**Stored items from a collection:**
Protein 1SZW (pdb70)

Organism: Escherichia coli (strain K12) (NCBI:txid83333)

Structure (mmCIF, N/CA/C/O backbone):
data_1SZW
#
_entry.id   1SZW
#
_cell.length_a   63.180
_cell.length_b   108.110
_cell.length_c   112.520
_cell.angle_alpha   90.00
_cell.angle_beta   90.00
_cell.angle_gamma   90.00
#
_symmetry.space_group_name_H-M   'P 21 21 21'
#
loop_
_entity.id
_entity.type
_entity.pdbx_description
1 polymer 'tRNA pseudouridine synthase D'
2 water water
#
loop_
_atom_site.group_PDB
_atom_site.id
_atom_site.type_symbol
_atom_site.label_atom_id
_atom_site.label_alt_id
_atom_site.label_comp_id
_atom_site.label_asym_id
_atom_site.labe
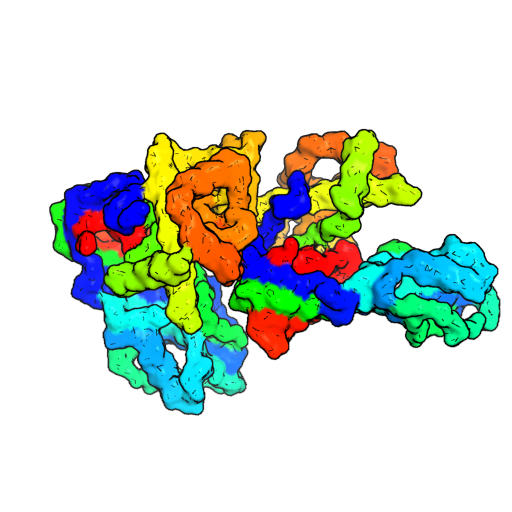l_entity_id
_atom_site.label_seq_id
_atom_site.pdbx_PDB_ins_code
_atom_site.Cartn_x
_atom_site.Cartn_y
_atom_site.Cartn_z
_atom_site.occupancy
_atom_site.B_iso_or_equiv
_atom_site.auth_seq_id
_atom_site.auth_comp_id
_atom_site.auth_asym_id
_atom_site.auth_atom_id
_atom_site.pdbx_PDB_model_num
ATOM 9 N N . ILE A 1 24 ? 29.445 50.190 -32.312 1.00 14.70 2 ILE A N 1
ATOM 10 C CA . ILE A 1 24 ? 30.385 49.113 -32.643 1.00 14.44 2 ILE A CA 1
ATOM 11 C C . ILE A 1 24 ? 29.808 47.742 -32.192 1.00 14.44 2 ILE A C 1
ATOM 12 O O . ILE A 1 24 ? 29.385 47.572 -31.050 1.00 16.25 2 ILE A O 1
ATOM 17 N N . GLU A 1 25 ? 29.750 46.778 -33.103 1.00 14.20 3 GLU A N 1
ATOM 18 C CA . GLU A 1 25 ? 29.311 45.428 -32.766 1.00 14.13 3 GLU A CA 1
ATOM 19 C C . GLU A 1 25 ? 30.384 44.716 -31.930 1.00 13.64 3 GLU A C 1
ATOM 20 O O . GLU A 1 25 ? 31.576 45.001 -32.051 1.00 14.09 3 GLU A O 1
ATOM 26 N N . PHE A 1 26 ? 29.934 43.807 -31.088 1.00 12.42 4 PHE A N 1
ATOM 27 C CA . PHE A 1 26 ? 30.803 43.038 -30.233 1.00 13.86 4 PHE A CA 1
ATOM 28 C C . PHE A 1 26 ? 31.966 42.445 -31.029 1.00 14.04 4 PHE A C 1
ATOM 29 O O . PHE A 1 26 ? 33.105 42.668 -30.687 1.00 13.97 4 PHE A O 1
ATOM 37 N N . ASP A 1 27 ? 31.678 41.757 -32.119 1.00 14.77 5 ASP A N 1
ATOM 38 C CA . ASP A 1 27 ? 32.737 41.101 -32.872 1.00 15.19 5 ASP A CA 1
ATOM 39 C C . ASP A 1 27 ? 33.746 42.052 -33.518 1.00 15.49 5 ASP A C 1
ATOM 40 O O . ASP A 1 27 ? 34.818 41.628 -33.892 1.00 15.22 5 ASP A O 1
ATOM 45 N N . ASN A 1 28 ? 33.377 43.330 -33.649 1.00 16.06 6 ASN A N 1
ATOM 46 C CA . ASN A 1 28 ? 34.220 44.350 -34.212 1.00 16.06 6 ASN A CA 1
ATOM 47 C C . ASN A 1 28 ? 34.948 45.192 -33.180 1.00 15.86 6 ASN A C 1
ATOM 48 O O . ASN A 1 28 ? 35.711 46.123 -33.564 1.00 15.01 6 ASN A O 1
ATOM 53 N N . LEU A 1 29 ? 34.663 44.954 -31.895 1.00 13.90 7 LEU A N 1
ATOM 54 C CA . LEU A 1 29 ? 35.476 45.591 -30.823 1.00 13.63 7 LEU A CA 1
ATOM 55 C C . LEU A 1 29 ? 36.985 45.416 -31.081 1.00 11.77 7 LEU A C 1
ATOM 56 O O . LEU A 1 29 ? 37.465 44.345 -31.451 1.00 10.53 7 LEU A O 1
ATOM 61 N N . THR A 1 30 ? 37.695 46.538 -30.982 1.00 12.25 8 THR A N 1
ATOM 62 C CA . THR A 1 30 ? 39.149 46.560 -31.160 1.00 12.56 8 THR A CA 1
ATOM 63 C C . THR A 1 30 ? 39.896 45.559 -30.264 1.00 12.53 8 THR A C 1
ATOM 64 O O . THR A 1 30 ? 39.565 45.398 -29.094 1.00 13.74 8 THR A O 1
ATOM 68 N N . TYR A 1 31 ? 40.849 44.848 -30.861 1.00 13.38 9 TYR A N 1
ATOM 69 C CA . TYR A 1 31 ? 41.761 43.900 -30.188 1.00 14.10 9 TYR A CA 1
ATOM 70 C C . TYR A 1 31 ? 43.042 44.570 -29.763 1.00 14.93 9 TYR A C 1
ATOM 71 O O . TYR A 1 31 ? 43.607 45.353 -30.513 1.00 16.62 9 TYR A O 1
ATOM 80 N N . LEU A 1 32 ? 43.518 44.310 -28.546 1.00 15.85 10 LEU A N 1
ATOM 81 C CA . LEU A 1 32 ? 44.794 44.875 -28.098 1.00 14.44 10 LEU A CA 1
ATOM 82 C C . LEU A 1 32 ? 45.996 44.220 -28.807 1.00 15.77 10 LEU A C 1
ATOM 83 O O . LEU A 1 32 ? 46.994 44.860 -29.069 1.00 13.81 10 LEU A O 1
ATOM 88 N N . HIS A 1 33 ? 45.896 42.951 -29.076 1.00 14.80 11 HIS A N 1
ATOM 89 C CA . HIS A 1 33 ? 47.001 42.148 -29.603 1.00 17.28 11 HIS A CA 1
ATOM 90 C C . HIS A 1 33 ? 46.722 41.845 -31.067 1.00 17.55 11 HIS A C 1
ATOM 91 O O . HIS A 1 33 ? 47.347 40.976 -31.645 1.00 19.74 11 HIS A O 1
ATOM 98 N N . GLY A 1 34 ? 45.684 42.486 -31.613 1.00 16.82 12 GLY A N 1
ATOM 99 C CA . GLY A 1 34 ? 45.123 42.143 -32.893 1.00 16.18 12 GLY A CA 1
ATOM 100 C C . GLY A 1 34 ? 44.330 40.864 -32.840 1.00 16.26 12 GLY A C 1
ATOM 101 O O . GLY A 1 34 ? 44.485 40.066 -31.929 1.00 16.42 12 GLY A O 1
ATOM 102 N N . LYS A 1 35 ? 43.458 40.679 -33.806 1.00 16.48 13 LYS A N 1
ATOM 103 C CA . LYS A 1 35 ? 42.583 39.514 -33.856 1.00 16.18 13 LYS A CA 1
ATOM 104 C C . LYS A 1 35 ? 43.451 38.289 -34.022 1.00 16.54 13 LYS A C 1
ATOM 105 O O . LYS A 1 35 ? 44.389 38.296 -34.815 1.00 15.96 13 LYS A O 1
ATOM 111 N N . PRO A 1 36 ? 43.147 37.233 -33.266 1.00 15.38 14 PRO A N 1
ATOM 112 C CA . PRO A 1 36 ? 43.865 35.967 -33.365 1.00 14.77 14 PRO A CA 1
ATOM 113 C C . PRO A 1 36 ? 43.987 35.328 -34.766 1.00 14.99 14 PRO A C 1
ATOM 114 O O . PRO A 1 36 ? 43.060 35.343 -35.607 1.00 15.10 14 PRO A O 1
ATOM 118 N N . GLN A 1 37 ? 45.149 34.720 -34.983 1.00 13.89 15 GLN A N 1
ATOM 119 C CA . GLN A 1 37 ? 45.436 33.898 -36.187 1.00 14.00 15 GLN A CA 1
ATOM 120 C C . GLN A 1 37 ? 45.222 32.435 -35.989 1.00 12.94 15 GLN A C 1
ATOM 121 O O . GLN A 1 37 ? 45.987 31.636 -36.540 1.00 13.34 15 GLN A O 1
ATOM 127 N N . GLY A 1 38 ? 44.156 32.052 -35.280 1.00 12.38 16 GLY A N 1
ATOM 128 C CA . GLY A 1 38 ? 43.818 30.644 -35.142 1.00 11.61 16 GLY A CA 1
ATOM 129 C C . GLY A 1 38 ? 42.519 30.481 -34.333 1.00 11.77 16 GLY A C 1
ATOM 130 O O . GLY A 1 38 ? 41.998 31.427 -33.788 1.00 10.02 16 GLY A O 1
ATOM 131 N N . THR A 1 39 ? 41.988 29.282 -34.285 1.00 10.91 17 THR A N 1
ATOM 132 C CA . THR A 1 39 ? 40.778 29.005 -33.562 1.00 12.19 17 THR A CA 1
ATOM 133 C C . THR A 1 39 ? 40.955 28.023 -32.429 1.00 13.58 17 THR A C 1
ATOM 134 O O . THR A 1 39 ? 42.008 27.418 -32.285 1.00 15.53 17 THR A O 1
ATOM 138 N N . GLY A 1 40 ? 39.881 27.824 -31.672 1.00 13.66 18 GLY A N 1
ATOM 139 C CA . GLY A 1 40 ? 39.754 26.686 -30.769 1.00 14.13 18 GLY A CA 1
ATOM 140 C C . GLY A 1 40 ? 38.344 26.594 -30.172 1.00 14.91 18 GLY A C 1
ATOM 141 O O . GLY A 1 40 ? 37.441 27.357 -30.579 1.00 13.46 18 GLY A O 1
ATOM 142 N N . LEU A 1 41 ? 38.169 25.689 -29.205 1.00 14.82 19 LEU A N 1
ATOM 143 C CA . LEU A 1 41 ? 36.892 25.455 -28.517 1.00 15.27 19 LEU A CA 1
ATOM 144 C C . LEU A 1 41 ? 36.989 25.866 -27.047 1.00 16.43 19 LEU A C 1
ATOM 145 O O . LEU A 1 41 ? 37.886 25.415 -26.299 1.00 15.84 19 LEU A O 1
ATOM 150 N N . LEU A 1 42 ? 36.056 26.700 -26.618 1.00 17.06 20 LEU A N 1
ATOM 151 C CA . LEU A 1 42 ? 35.934 27.103 -25.233 1.00 17.62 20 LEU A CA 1
ATOM 152 C C . LEU A 1 42 ? 34.709 26.440 -24.670 1.00 18.00 20 LEU A C 1
ATOM 153 O O . LEU A 1 42 ? 33.680 26.377 -25.336 1.00 18.78 20 LEU A O 1
ATOM 158 N N . LYS A 1 43 ? 34.797 25.934 -23.447 1.00 18.33 21 LYS A N 1
ATOM 159 C CA . LYS A 1 43 ? 33.611 25.392 -22.780 1.00 19.50 21 LYS A CA 1
ATOM 160 C C . LYS A 1 43 ? 32.902 24.328 -23.568 1.00 19.90 21 LYS A C 1
ATOM 161 O O . LYS A 1 43 ? 31.685 24.205 -23.486 1.00 21.69 21 LYS A O 1
ATOM 167 N N . ALA A 1 44 ? 33.651 23.464 -24.231 1.00 19.65 22 ALA A N 1
ATOM 168 C CA . ALA A 1 44 ? 33.042 22.344 -24.964 1.00 19.53 22 ALA A CA 1
ATOM 169 C C . ALA A 1 44 ? 32.297 21.360 -24.041 1.00 19.85 22 ALA A C 1
ATOM 170 O O . ALA A 1 44 ? 31.404 20.649 -24.477 1.00 19.23 22 ALA A O 1
ATOM 172 N N . ASN A 1 45 ? 32.747 21.262 -22.797 1.00 19.05 23 ASN A N 1
ATOM 173 C CA . ASN A 1 45 ? 32.050 20.492 -21.759 1.00 18.52 23 ASN A CA 1
ATOM 174 C C . ASN A 1 45 ? 32.252 21.253 -20.455 1.00 17.69 23 ASN A C 1
ATOM 175 O O . ASN A 1 45 ? 33.207 22.039 -20.364 1.00 16.00 23 ASN A O 1
ATOM 180 N N . PRO A 1 46 ? 31.384 21.055 -19.449 1.00 17.27 24 PRO A N 1
ATOM 181 C CA . PRO A 1 46 ? 31.454 21.858 -18.209 1.00 16.53 24 PRO A CA 1
ATOM 182 C C . PRO A 1 46 ? 32.790 21.751 -17.461 1.00 14.87 24 PRO A C 1
ATOM 183 O O . PRO A 1 46 ? 33.271 22.733 -16.976 1.00 12.59 24 PRO A O 1
ATOM 187 N N . GLU A 1 47 ? 33.375 20.546 -17.423 1.00 14.11 25 GLU A N 1
ATOM 188 C CA . GLU A 1 47 ? 34.716 20.305 -16.846 1.00 13.84 25 GLU A CA 1
ATOM 189 C C . GLU A 1 47 ? 35.882 21.077 -17.500 1.00 12.79 25 GLU A C 1
ATOM 190 O O . GLU A 1 47 ? 36.952 21.192 -16.911 1.00 11.92 25 GLU A O 1
ATOM 196 N N . ASP A 1 48 ? 35.684 21.604 -18.713 1.00 13.06 26 ASP A N 1
ATOM 197 C CA . ASP A 1 48 ? 36.660 22.476 -19.357 1.00 13.20 26 ASP A CA 1
ATOM 198 C C . ASP A 1 48 ? 36.589 23.929 -18.904 1.00 12.80 26 ASP A C 1
ATOM 199 O O . ASP A 1 48 ? 37.290 24.814 -19.446 1.00 12.73 26 ASP A O 1
ATOM 204 N N . PHE A 1 49 ? 35.723 24.216 -17.945 1.00 13.44 27 PHE A N 1
ATOM 205 C CA . PHE A 1 49 ? 35.502 25.604 -17.520 1.00 12.39 27 PHE A CA 1
ATOM 206 C C . PHE A 1 49 ? 35.130 25.574 -16.054 1.00 12.70 27 PHE A C 1
ATOM 207 O O . PHE A 1 49 ? 33.976 25.388 -15.705 1.00 13.95 27 PHE A O 1
ATOM 215 N N . VAL A 1 50 ? 36.130 25.683 -15.195 1.00 12.09 28 VAL A N 1
ATOM 216 C CA . VAL A 1 50 ? 35.982 25.549 -13.753 1.00 12.84 28 VAL A CA 1
ATOM 217 C C . VAL A 1 50 ? 36.202 26.898 -13.110 1.00 13.42 28 VAL A C 1
ATOM 218 O O . VAL A 1 50 ? 37.216 27.520 -13.368 1.00 14.09 28 VAL A O 1
ATOM 222 N N . VAL A 1 51 ? 35.252 27.349 -12.304 1.00 12.71 29 VAL A N 1
ATOM 223 C CA . VAL A 1 51 ? 35.300 28.630 -11.634 1.00 15.11 29 VAL A CA 1
ATOM 224 C C . VAL A 1 51 ? 35.195 28.398 -10.134 1.00 14.96 29 VAL A C 1
ATOM 225 O O . VAL A 1 51 ? 34.181 27.862 -9.657 1.00 14.53 29 VAL A O 1
ATOM 229 N N . VAL A 1 52 ? 36.195 28.887 -9.388 1.00 14.26 30 VAL A N 1
ATOM 230 C CA . VAL A 1 52 ? 36.207 28.824 -7.935 1.00 13.27 30 VAL A CA 1
ATOM 231 C C . VAL A 1 52 ? 35.941 30.259 -7.411 1.00 13.63 30 VAL A C 1
ATOM 232 O O . VAL A 1 52 ? 36.745 31.141 -7.586 1.00 12.72 30 VAL A O 1
ATOM 236 N N . GLU A 1 53 ? 34.819 30.477 -6.752 1.00 12.16 31 GLU A N 1
ATOM 237 C CA . GLU A 1 53 ? 34.489 31.813 -6.251 1.00 12.55 31 GLU A CA 1
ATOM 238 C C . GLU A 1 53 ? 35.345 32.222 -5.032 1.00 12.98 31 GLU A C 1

**TASK GOAL:** Transcribe the lines above between the line holding "ATOM 54 C CA" and the line holding "ATOM 71 O O", inclusive, exactly as they stand and with nothing added.

**ANSWER TO THIS TASK:**
ATOM 54 C CA . LEU A 1 29 ? 35.476 45.591 -30.823 1.00 13.63 7 LEU A CA 1
ATOM 55 C C . LEU A 1 29 ? 36.985 45.416 -31.081 1.00 11.77 7 LEU A C 1
ATOM 56 O O . LEU A 1 29 ? 37.465 44.345 -31.451 1.00 10.53 7 LEU A O 1
ATOM 61 N N . THR A 1 30 ? 37.695 46.538 -30.982 1.00 12.25 8 THR A N 1
ATOM 62 C CA . THR A 1 30 ? 39.149 46.560 -31.160 1.00 12.56 8 THR A CA 1
ATOM 63 C C . THR A 1 30 ? 39.896 45.559 -30.264 1.00 12.53 8 THR A C 1
ATOM 64 O O . THR A 1 30 ? 39.565 45.398 -29.094 1.00 13.74 8 THR A O 1
ATOM 68 N N . TYR A 1 31 ? 40.849 44.848 -30.861 1.00 13.38 9 TYR A N 1
ATOM 69 C CA . TYR A 1 31 ? 41.761 43.900 -30.188 1.00 14.10 9 TYR A CA 1
ATOM 70 C C . TYR A 1 31 ? 43.042 44.570 -29.763 1.00 14.93 9 TYR A C 1
ATOM 71 O O . TYR A 1 31 ? 43.607 45.353 -30.513 1.00 16.62 9 TYR A O 1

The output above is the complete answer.